Kaleb glared at the tapestries that hung over the hallway, blocking any view of interior rooms. “I want to see my sister.”
“Please, sit, drink tea with me.” Raja motioned to the steaming teapot surrounded by brass cups that the twilight illuminated.
“I want to see my sister.”
“Ava has made baklava for us. Slightly blackened, but, you know, she is young.” Raja laughed through his nose as Kaleb considered stuffing that nasal cartilage up into Raja’s cranium with his fist. Raja smiled. “She and your wife will eat in the women’s dining room.”
“I want to see my sister.” Kaleb spoke through clenched teeth.
Raja drew his eyebrows down, as if displeased to be contradicted. He glanced to the curtained-off hallway. “Ava.”
The curtain parted in an instant, as if his sister had been standing there waiting for permission to enter. Black covered every part of Ava except the round mo
on of her face, as if a bolt of fabric had spat up on her.
No bruises marred her skin and she smiled as she swiftly crossed the carpet. “I’m so glad you’re here.” Ava threw her arms around Kaleb’s neck and hugged him.
He touched her black headcloth. Dark circles lingered under Ava’s eyes. She looked so different than the happy kid in a ponytail who raced him on her bicycle last summer. He swallowed a sticky lump as he looked at her.

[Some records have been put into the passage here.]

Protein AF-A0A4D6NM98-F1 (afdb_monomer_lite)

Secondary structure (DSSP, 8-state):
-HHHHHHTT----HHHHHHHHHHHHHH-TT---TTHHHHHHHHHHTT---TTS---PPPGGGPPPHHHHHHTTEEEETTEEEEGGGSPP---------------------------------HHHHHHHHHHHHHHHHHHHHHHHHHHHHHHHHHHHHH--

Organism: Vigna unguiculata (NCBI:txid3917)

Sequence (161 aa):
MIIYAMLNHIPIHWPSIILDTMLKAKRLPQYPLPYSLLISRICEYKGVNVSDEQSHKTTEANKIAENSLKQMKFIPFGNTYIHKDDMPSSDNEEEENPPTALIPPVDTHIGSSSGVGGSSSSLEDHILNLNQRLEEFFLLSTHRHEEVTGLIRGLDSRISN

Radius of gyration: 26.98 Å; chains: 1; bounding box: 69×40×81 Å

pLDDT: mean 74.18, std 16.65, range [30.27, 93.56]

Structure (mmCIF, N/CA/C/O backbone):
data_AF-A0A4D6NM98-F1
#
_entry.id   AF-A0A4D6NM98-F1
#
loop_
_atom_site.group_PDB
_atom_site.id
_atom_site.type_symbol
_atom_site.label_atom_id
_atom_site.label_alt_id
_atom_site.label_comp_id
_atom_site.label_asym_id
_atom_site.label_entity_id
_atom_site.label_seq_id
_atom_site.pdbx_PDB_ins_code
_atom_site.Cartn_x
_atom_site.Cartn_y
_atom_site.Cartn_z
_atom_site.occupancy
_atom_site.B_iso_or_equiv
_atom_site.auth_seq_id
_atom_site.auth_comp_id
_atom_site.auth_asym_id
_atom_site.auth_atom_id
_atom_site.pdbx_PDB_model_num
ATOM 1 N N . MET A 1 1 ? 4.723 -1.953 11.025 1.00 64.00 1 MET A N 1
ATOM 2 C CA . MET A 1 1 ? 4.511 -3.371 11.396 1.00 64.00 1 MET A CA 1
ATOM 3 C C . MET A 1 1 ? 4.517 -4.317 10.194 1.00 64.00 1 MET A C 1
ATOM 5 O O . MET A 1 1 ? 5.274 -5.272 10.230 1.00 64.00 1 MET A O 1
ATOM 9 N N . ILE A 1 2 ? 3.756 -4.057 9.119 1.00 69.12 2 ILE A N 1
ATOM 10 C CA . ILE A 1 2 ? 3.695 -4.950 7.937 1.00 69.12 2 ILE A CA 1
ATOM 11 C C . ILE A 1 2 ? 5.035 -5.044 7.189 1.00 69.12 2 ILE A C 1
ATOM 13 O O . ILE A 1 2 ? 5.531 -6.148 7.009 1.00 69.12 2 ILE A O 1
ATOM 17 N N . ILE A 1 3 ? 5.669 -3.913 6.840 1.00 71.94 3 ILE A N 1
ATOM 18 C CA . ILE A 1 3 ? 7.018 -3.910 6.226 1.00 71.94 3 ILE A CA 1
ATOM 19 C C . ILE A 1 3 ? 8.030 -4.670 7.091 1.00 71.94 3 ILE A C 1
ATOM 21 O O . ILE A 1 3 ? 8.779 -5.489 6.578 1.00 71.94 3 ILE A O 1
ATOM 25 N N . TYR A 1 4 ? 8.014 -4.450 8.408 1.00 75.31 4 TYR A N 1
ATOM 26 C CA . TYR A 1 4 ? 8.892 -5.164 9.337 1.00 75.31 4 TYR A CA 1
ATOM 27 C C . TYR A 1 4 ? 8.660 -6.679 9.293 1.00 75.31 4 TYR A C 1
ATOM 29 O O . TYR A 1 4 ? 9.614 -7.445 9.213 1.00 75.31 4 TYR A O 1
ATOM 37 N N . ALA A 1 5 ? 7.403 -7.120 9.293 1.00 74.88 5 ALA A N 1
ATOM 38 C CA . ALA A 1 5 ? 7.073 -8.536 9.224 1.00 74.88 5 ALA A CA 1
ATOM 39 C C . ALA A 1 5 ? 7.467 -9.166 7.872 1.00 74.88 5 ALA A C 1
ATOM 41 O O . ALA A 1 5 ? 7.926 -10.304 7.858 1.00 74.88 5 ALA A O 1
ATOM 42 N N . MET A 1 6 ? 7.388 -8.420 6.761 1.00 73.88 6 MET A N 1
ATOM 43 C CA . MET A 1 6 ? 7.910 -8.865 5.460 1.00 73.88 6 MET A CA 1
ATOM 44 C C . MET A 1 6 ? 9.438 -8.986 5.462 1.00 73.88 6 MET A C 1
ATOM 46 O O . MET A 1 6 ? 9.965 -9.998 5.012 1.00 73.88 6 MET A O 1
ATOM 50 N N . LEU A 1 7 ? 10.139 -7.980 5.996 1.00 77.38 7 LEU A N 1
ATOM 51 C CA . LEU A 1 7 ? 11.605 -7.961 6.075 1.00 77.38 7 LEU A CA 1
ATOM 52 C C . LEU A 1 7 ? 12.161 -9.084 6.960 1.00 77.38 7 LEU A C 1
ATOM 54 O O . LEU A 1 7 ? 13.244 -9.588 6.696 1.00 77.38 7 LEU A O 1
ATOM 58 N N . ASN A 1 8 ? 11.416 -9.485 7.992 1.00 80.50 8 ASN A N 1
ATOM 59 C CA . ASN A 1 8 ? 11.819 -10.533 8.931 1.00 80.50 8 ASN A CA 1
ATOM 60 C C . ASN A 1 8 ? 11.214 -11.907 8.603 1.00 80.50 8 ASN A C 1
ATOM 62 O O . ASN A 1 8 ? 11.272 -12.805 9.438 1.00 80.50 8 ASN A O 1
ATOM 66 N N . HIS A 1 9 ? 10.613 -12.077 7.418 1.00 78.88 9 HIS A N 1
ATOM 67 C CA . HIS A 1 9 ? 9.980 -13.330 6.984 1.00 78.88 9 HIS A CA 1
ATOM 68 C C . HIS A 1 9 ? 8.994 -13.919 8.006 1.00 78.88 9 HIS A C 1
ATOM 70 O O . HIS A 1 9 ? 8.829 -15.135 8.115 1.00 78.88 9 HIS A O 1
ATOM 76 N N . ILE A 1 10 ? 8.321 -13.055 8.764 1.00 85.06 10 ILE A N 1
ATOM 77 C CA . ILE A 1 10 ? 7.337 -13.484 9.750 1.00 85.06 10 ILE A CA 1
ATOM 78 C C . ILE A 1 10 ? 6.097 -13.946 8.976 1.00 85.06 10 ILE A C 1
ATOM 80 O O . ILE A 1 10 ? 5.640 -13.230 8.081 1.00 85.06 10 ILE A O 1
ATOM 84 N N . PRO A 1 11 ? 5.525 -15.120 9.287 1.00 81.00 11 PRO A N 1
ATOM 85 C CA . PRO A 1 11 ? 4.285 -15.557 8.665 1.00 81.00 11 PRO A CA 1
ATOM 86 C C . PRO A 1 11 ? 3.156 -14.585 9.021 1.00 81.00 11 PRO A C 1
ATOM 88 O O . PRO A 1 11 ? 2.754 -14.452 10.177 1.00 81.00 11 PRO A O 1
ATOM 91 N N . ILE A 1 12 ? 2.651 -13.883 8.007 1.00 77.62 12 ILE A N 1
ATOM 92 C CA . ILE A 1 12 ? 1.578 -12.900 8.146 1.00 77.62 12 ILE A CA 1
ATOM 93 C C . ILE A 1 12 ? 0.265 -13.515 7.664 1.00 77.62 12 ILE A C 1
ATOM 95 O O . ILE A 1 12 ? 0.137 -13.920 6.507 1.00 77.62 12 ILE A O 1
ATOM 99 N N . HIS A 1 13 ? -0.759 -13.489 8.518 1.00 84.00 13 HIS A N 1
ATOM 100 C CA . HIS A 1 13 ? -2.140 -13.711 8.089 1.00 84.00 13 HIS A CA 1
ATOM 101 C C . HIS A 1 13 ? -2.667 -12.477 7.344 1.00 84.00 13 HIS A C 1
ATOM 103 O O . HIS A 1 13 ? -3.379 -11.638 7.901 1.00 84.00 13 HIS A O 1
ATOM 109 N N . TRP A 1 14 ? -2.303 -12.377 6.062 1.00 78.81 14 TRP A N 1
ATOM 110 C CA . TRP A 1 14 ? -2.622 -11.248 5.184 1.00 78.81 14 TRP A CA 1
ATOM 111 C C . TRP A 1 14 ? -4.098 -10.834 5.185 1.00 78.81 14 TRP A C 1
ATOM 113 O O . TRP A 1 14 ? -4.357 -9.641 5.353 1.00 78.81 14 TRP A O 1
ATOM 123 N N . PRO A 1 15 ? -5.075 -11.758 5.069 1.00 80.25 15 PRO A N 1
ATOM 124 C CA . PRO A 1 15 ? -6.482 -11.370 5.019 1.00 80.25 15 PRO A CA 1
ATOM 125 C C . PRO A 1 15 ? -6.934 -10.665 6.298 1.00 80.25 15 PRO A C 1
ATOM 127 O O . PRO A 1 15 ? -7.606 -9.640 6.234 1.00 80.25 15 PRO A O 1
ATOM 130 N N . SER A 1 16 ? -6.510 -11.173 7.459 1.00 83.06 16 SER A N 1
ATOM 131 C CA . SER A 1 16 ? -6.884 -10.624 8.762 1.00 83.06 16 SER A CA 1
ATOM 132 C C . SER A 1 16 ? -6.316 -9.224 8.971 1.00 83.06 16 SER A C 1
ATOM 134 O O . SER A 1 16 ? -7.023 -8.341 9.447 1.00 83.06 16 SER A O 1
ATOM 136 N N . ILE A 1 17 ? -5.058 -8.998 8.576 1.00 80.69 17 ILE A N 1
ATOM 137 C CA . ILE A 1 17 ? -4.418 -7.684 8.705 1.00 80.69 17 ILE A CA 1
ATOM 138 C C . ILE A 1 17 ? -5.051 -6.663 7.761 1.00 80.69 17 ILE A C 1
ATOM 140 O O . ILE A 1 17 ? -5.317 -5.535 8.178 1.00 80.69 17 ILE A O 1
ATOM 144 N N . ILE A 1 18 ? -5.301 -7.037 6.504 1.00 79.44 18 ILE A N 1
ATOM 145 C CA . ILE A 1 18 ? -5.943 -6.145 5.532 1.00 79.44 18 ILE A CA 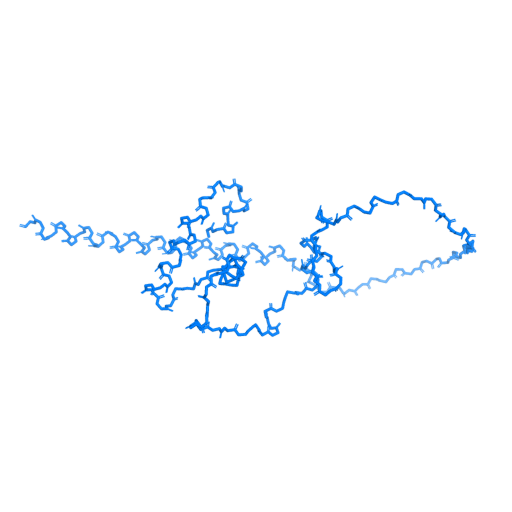1
ATOM 146 C C . ILE A 1 18 ? -7.346 -5.779 6.024 1.00 79.44 18 ILE A C 1
ATOM 148 O O . ILE A 1 18 ? -7.676 -4.595 6.080 1.00 79.44 18 ILE A O 1
ATOM 152 N N . LEU A 1 19 ? -8.130 -6.767 6.465 1.00 83.00 19 LEU A N 1
ATOM 153 C CA . LEU A 1 19 ? -9.478 -6.554 6.987 1.00 83.00 19 LEU A CA 1
ATOM 154 C C . LEU A 1 19 ? -9.484 -5.638 8.216 1.00 83.00 19 LEU A C 1
ATOM 156 O O . LEU A 1 19 ? -10.235 -4.667 8.247 1.00 83.00 19 LEU A O 1
ATOM 160 N N . ASP A 1 20 ? -8.634 -5.902 9.209 1.00 83.50 20 ASP A N 1
ATOM 161 C CA . ASP A 1 20 ? -8.538 -5.078 10.419 1.00 83.50 20 ASP A CA 1
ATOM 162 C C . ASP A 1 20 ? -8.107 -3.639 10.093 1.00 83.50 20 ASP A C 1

“Thank you for coming.” Tears shone in Ava’s eyes as she lowered her voice to a whisper. She squeezed his hand. Her skin felt dry, as if she hadn’t taken a drink all day. “The sisters whose family also make jihad for Allah, their husbands respect them more.”

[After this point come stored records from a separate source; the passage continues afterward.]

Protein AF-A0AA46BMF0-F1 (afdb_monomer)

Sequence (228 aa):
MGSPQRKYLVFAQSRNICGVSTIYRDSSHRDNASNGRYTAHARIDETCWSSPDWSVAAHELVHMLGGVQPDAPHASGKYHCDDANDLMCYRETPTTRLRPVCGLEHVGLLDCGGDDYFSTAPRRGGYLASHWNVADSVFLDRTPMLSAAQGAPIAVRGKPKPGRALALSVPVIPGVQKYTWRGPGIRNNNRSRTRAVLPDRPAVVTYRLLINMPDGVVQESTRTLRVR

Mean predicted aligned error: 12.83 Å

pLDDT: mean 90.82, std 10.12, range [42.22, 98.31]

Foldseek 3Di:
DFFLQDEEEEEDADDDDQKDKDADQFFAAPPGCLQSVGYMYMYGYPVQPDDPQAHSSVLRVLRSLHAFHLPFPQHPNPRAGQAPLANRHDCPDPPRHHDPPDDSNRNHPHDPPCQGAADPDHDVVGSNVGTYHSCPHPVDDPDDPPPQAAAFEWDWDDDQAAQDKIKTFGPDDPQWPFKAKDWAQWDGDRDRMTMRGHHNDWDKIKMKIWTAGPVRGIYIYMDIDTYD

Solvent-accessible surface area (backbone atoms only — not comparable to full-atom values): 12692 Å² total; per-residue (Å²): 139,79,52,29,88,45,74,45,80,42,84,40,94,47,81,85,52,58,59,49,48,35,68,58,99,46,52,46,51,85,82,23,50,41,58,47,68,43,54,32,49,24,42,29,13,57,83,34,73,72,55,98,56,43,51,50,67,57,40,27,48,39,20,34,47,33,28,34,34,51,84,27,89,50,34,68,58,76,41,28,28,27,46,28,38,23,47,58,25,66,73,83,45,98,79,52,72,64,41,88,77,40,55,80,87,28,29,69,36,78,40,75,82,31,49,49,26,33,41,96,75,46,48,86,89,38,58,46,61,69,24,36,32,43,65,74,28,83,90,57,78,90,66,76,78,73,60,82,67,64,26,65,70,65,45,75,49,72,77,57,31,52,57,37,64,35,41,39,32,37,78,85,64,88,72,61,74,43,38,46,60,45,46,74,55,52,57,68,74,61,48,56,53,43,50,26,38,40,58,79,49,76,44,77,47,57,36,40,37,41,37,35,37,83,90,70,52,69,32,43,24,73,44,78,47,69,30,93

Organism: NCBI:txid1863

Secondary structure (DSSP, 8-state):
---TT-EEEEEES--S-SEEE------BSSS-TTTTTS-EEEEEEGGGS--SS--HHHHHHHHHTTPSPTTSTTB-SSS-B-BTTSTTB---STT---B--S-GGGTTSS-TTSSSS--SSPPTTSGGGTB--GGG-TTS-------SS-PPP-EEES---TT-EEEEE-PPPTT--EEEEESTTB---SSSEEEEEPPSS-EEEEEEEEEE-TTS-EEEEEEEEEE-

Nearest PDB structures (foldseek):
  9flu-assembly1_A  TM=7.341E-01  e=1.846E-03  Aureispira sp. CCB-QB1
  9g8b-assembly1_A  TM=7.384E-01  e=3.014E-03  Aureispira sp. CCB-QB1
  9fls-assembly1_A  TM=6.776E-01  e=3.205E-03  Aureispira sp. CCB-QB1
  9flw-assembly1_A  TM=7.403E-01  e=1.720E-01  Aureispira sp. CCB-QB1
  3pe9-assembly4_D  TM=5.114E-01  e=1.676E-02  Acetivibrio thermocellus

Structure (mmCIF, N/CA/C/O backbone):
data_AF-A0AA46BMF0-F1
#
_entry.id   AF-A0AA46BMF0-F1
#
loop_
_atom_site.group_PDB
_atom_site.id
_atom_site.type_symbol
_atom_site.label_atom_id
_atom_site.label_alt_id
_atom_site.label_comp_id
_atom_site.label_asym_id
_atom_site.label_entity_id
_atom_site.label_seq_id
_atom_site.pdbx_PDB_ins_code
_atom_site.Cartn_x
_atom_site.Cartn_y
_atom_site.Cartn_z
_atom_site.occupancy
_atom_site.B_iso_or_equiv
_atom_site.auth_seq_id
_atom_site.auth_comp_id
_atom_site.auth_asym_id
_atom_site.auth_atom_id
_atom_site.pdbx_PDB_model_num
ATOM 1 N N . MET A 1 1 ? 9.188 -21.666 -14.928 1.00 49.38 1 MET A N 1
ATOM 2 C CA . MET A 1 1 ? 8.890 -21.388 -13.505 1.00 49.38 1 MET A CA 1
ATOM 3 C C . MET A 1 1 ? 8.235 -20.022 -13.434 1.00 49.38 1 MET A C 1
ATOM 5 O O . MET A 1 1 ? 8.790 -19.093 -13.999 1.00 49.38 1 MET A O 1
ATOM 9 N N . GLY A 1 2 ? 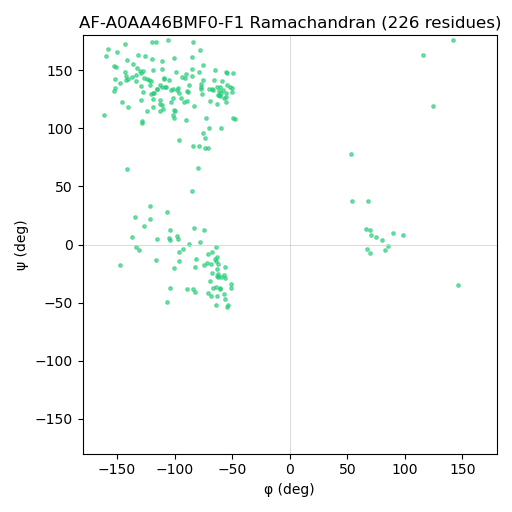7.058 -19.930 -12.815 1.00 69.69 2 GLY A N 1
ATOM 10 C CA . GLY A 1 2 ? 6.289 -18.689 -12.673 1.00 69.69 2 GLY A CA 1
ATOM 11 C C . GLY A 1 2 ? 4.869 -18.827 -13.221 1.00 69.69 2 GLY A C 1
ATOM 12 O O . GLY A 1 2 ? 4.691 -19.144 -14.392 1.00 69.69 2 GLY A O 1
ATOM 13 N N . SER A 1 3 ? 3.866 -18.636 -12.361 1.00 84.56 3 SER A N 1
ATOM 14 C CA . SER A 1 3 ? 2.471 -18.445 -12.779 1.00 84.56 3 SER A CA 1
ATOM 15 C C . SER A 1 3 ? 2.188 -16.944 -12.817 1.00 84.56 3 SER A C 1
ATOM 17 O O . SER A 1 3 ? 2.576 -16.253 -11.872 1.00 84.56 3 SER A O 1
ATOM 19 N N . PRO A 1 4 ? 1.537 -16.400 -13.859 1.00 87.44 4 PRO A N 1
ATOM 20 C CA . PRO A 1 4 ? 1.172 -14.985 -13.892 1.00 87.44 4 PRO A CA 1
ATOM 21 C C . PRO A 1 4 ? 0.082 -14.649 -12.861 1.00 87.44 4 PRO A C 1
ATOM 23 O O . PRO A 1 4 ? -0.049 -13.501 -12.460 1.00 87.44 4 PRO A O 1
ATOM 26 N N . GLN A 1 5 ? -0.616 -15.664 -12.339 1.00 88.06 5 GLN A N 1
ATOM 27 C CA . GLN A 1 5 ? -1.587 -15.556 -11.246 1.00 88.06 5 GLN A CA 1
ATOM 28 C C . GLN A 1 5 ? -0.933 -15.562 -9.854 1.00 88.06 5 GLN A C 1
ATOM 30 O O . GLN A 1 5 ? -1.604 -15.810 -8.853 1.00 88.06 5 GLN A O 1
ATOM 35 N N . ARG A 1 6 ? 0.387 -15.364 -9.759 1.00 91.56 6 ARG A N 1
ATOM 36 C CA . ARG A 1 6 ? 1.110 -15.286 -8.484 1.00 91.56 6 ARG A CA 1
ATOM 37 C C . ARG A 1 6 ? 2.177 -14.200 -8.539 1.00 91.56 6 ARG A C 1
ATOM 39 O O . ARG A 1 6 ? 2.861 -14.032 -9.550 1.00 91.56 6 ARG A O 1
ATOM 46 N N . LYS A 1 7 ? 2.336 -13.507 -7.415 1.00 93.69 7 LYS A N 1
ATOM 47 C CA . LYS A 1 7 ? 3.423 -12.564 -7.144 1.00 93.69 7 LYS A CA 1
ATOM 48 C C . LYS A 1 7 ? 4.251 -13.135 -6.001 1.00 93.69 7 LYS A C 1
ATOM 50 O O . LYS A 1 7 ? 3.685 -13.633 -5.029 1.00 93.69 7 LYS A O 1
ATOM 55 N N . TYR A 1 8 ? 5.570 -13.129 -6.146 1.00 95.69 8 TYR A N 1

No, bastards who got gunned down by his M16, they respected his sister more. Kaleb clenched his hand as he looked over Ava’s head at Raja, but he had to set up a foolproof escape plan for Ava before he shot his sister’s rapist.
The bastard sat cross-legged on a cushion and raised a teacup to his lips. He smiled across a pillar of steam. “Congratulate me. My wife is pregnant.”
“You’re ####-ing kidding me.” Twisting away from his sister, Kaleb stared at the man who acted like statuary rape, then impregnating an underage girl in a war zone with no medical help was a good thing. Ava could die without prenatal care and modern medicine.
“I hope Ava has a son.” Raja’s white teeth showed as he grinned. “My wife in Saudi Arabia has given me two sons.” He beckoned for Ava. Dropping Kaleb’s hand, she moved toward the pedophile. She sat on the cushion beside him, a little mound of black hunched down by the thirty-one-year-old rapist!
Leaning back, Raja motioned him to sit. “You have changed much since you swore at me on the phone a few weeks ago.”
Right. Pretending to be a terrorist right now. Decapitating his sister’s rapist later. “I was surprised, but now I know why my sister joined Islamic State.” Kaleb emptied a cup of tea into his mouth to wash away the burning acid of the friendly words.